Tuesday, December 26, 2023

The Hidden Veblen

When we formed the Friends of Herrontown Woods in 2013, the nature preserve the Veblen's had donated 56 years prior for public use had become overgrown, their house and cottage boarded up. The same could be said for Oswald's legacy, which was nowhere to be found in the halls of Fuld Hall at the Institute for Advanced Study. There are many examples of Oswald Veblen--his influence and sometimes his very existence--going unmentioned. Here, from the annals of conspicuous omissions, are a couple examples, found recently while researching how Einstein ended up living in Princeton for the last two decades of his life. 

The wikipedia page for the Institute for Advanced Study makes clear Veblen's profound influence:

The eminent topologist Oswald Veblen at Princeton University, who had long been trying to found a high-level research institute in mathematics, urged Flexner to locate the new institute near Princeton where it would be close to an existing center of learning and a world-class library. In 1932 Veblen resigned from Princeton and became the first professor in the new Institute for Advanced Study.
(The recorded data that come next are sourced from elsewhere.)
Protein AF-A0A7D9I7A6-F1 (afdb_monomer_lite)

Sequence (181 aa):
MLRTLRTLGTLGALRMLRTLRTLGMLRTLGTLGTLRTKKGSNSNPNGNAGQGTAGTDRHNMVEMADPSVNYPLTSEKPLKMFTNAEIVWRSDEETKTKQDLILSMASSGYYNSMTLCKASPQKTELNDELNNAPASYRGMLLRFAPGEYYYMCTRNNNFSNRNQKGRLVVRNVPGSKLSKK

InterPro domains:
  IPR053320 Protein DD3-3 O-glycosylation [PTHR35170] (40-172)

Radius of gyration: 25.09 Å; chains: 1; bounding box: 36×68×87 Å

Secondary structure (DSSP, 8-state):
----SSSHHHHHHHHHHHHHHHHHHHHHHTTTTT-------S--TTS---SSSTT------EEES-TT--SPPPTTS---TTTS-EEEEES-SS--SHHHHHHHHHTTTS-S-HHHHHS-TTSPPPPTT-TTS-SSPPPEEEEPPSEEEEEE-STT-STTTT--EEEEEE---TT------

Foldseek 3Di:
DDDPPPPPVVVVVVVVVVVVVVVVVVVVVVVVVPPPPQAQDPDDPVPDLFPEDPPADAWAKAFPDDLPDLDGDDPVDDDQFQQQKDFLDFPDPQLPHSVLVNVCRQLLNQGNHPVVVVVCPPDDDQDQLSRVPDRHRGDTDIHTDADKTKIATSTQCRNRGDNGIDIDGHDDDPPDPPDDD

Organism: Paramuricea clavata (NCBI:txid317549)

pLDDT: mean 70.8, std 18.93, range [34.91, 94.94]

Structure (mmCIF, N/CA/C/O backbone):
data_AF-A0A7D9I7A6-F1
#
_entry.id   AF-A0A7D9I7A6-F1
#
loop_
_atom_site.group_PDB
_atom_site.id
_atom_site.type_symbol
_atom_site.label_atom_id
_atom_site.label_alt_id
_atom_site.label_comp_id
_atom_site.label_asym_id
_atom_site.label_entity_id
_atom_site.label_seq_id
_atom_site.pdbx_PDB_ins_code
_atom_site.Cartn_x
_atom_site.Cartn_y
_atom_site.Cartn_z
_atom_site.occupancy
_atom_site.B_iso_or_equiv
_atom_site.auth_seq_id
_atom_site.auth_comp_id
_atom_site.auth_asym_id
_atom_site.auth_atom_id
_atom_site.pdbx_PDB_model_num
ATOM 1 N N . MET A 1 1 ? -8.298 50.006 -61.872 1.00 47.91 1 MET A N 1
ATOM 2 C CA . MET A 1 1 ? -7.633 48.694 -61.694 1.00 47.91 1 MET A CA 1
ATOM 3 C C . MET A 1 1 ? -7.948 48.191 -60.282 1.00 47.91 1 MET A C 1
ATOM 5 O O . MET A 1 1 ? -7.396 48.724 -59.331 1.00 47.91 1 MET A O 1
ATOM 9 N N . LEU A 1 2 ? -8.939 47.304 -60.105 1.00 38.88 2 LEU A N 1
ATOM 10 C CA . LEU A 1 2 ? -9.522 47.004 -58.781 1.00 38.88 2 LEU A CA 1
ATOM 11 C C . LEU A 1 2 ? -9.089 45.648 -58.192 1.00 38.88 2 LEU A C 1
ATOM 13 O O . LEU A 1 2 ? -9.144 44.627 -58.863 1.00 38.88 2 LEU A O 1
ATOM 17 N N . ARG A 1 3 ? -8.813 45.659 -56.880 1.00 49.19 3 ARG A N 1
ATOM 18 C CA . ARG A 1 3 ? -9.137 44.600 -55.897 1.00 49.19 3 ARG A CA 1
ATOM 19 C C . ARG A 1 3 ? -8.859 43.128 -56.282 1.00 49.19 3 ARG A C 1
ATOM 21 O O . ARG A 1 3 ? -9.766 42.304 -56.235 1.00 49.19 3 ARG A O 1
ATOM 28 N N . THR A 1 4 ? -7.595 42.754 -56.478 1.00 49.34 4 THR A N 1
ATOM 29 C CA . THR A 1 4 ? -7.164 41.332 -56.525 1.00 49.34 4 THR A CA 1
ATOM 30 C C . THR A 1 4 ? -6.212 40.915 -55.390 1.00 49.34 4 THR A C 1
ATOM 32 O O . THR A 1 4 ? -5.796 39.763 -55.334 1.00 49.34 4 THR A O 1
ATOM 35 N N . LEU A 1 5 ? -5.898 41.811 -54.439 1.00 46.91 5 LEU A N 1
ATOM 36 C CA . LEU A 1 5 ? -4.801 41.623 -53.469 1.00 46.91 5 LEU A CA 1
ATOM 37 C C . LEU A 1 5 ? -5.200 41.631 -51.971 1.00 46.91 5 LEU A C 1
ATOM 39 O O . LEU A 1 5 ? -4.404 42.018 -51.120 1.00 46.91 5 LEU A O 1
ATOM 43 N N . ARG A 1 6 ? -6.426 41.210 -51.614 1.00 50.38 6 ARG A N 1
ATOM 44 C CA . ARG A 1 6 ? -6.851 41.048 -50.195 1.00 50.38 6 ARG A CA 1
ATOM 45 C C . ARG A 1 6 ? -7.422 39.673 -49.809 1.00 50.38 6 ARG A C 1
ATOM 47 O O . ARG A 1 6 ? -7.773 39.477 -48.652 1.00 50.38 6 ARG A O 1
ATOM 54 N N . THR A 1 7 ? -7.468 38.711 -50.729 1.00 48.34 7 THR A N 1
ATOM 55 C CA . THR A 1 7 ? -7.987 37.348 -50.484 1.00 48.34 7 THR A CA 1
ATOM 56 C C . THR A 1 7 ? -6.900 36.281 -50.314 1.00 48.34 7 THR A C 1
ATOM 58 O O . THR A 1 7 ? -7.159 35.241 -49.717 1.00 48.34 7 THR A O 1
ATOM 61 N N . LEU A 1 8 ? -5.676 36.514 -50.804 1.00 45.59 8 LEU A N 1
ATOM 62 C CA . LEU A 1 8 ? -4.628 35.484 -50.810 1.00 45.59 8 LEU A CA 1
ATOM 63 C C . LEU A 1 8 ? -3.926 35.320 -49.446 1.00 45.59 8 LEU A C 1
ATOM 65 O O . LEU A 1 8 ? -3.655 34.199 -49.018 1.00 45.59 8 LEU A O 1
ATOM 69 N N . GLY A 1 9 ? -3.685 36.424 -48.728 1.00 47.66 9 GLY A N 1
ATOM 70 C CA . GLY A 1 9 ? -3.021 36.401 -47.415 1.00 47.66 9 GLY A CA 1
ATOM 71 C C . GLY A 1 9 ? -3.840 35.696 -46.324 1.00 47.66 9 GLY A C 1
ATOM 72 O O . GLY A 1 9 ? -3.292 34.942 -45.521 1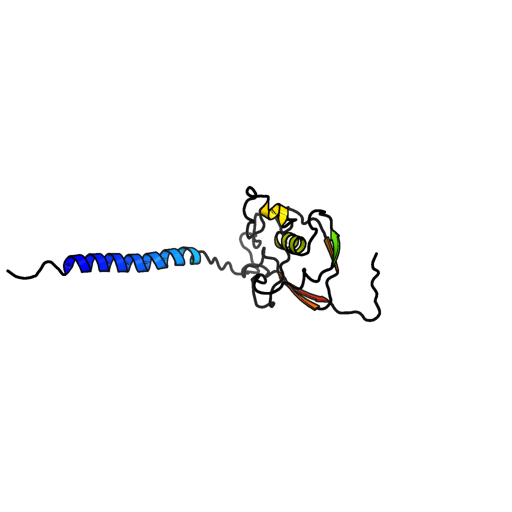.00 47.66 9 GLY A O 1
ATOM 73 N N . THR A 1 10 ? -5.165 35.867 -46.334 1.00 47.94 10 THR A N 1
ATOM 74 C CA . THR A 1 10 ? -6.070 35.174 -45.402 1.00 47.94 10 THR A CA 1
ATOM 75 C C . THR A 1 10 ? -6.146 33.676 -45.685 1.00 47.94 10 THR A C 1
ATOM 77 O O . THR A 1 10 ? -6.206 32.888 -44.745 1.00 47.94 10 THR A O 1
ATOM 80 N N . LEU A 1 11 ? -6.074 33.258 -46.954 1.00 49.50 11 LEU A N 1
ATOM 81 C CA . LEU A 1 11 ? -6.100 31.844 -47.337 1.00 49.50 11 LEU A CA 1
ATOM 82 C C . LEU A 1 11 ? -4.842 31.091 -46.864 1.00 49.50 11 LEU A C 1
ATOM 84 O O . LEU A 1 11 ? -4.944 29.962 -46.381 1.00 49.50 11 LEU A O 1
ATOM 88 N N . GLY A 1 12 ? -3.669 31.735 -46.925 1.00 52.06 12 GLY A N 1
ATOM 89 C CA . GLY A 1 12 ? -2.426 31.209 -46.348 1.00 52.06 12 GLY A CA 1
ATOM 90 C C . GLY A 1 12 ? -2.516 31.031 -44.828 1.00 52.06 12 GLY A C 1
ATOM 91 O O . GLY A 1 12 ? -2.213 29.953 -44.310 1.00 52.06 12 GLY A O 1
ATOM 92 N N . ALA A 1 13 ? -3.024 32.045 -44.120 1.00 51.22 13 ALA A N 1
ATOM 93 C CA . ALA A 1 13 ? -3.256 31.978 -42.677 1.00 51.22 13 ALA A CA 1
ATOM 94 C C . ALA A 1 13 ? -4.271 30.884 -42.291 1.00 51.22 13 ALA A C 1
ATOM 96 O O . ALA A 1 13 ? -4.047 30.151 -41.329 1.00 51.22 13 ALA A O 1
ATOM 97 N N . LEU A 1 14 ? -5.350 30.700 -43.063 1.00 51.75 14 LEU A N 1
ATOM 98 C CA . LEU A 1 14 ? -6.329 29.634 -42.820 1.00 51.75 14 LEU A CA 1
ATOM 99 C C . LEU A 1 14 ? -5.724 28.235 -43.017 1.00 51.75 14 LEU A C 1
ATOM 101 O O . LEU A 1 14 ? -6.028 27.317 -42.253 1.00 51.75 14 LEU A O 1
ATOM 105 N N . ARG A 1 15 ? -4.840 28.071 -44.012 1.00 53.56 15 ARG A N 1
ATOM 106 C CA . ARG A 1 15 ? -4.133 26.808 -44.280 1.00 53.56 15 ARG A CA 1
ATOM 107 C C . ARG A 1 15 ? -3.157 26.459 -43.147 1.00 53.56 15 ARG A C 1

He selected most of the original faculty and also helped the institute acquire land in Princeton for both the original facility and future expansion.

But as of this writing, in December, 2023, no mention of Veblen can be found in Einstein's wikipedia entry, an omission that becomes all the more conspicuous when he is excluded from the list of initial faculty members:

Another example of the "hidden Veblens" is the wikipedia page for Owen Willans Richardson, the Nobel Prize-winning brother-in-law of Oswald. The entry mentions one of Owen's sisters, but not Elizabeth and Oswald.

This entry I was able to fix. Einstein's wikipedia page has some protections that may make it harder to edit.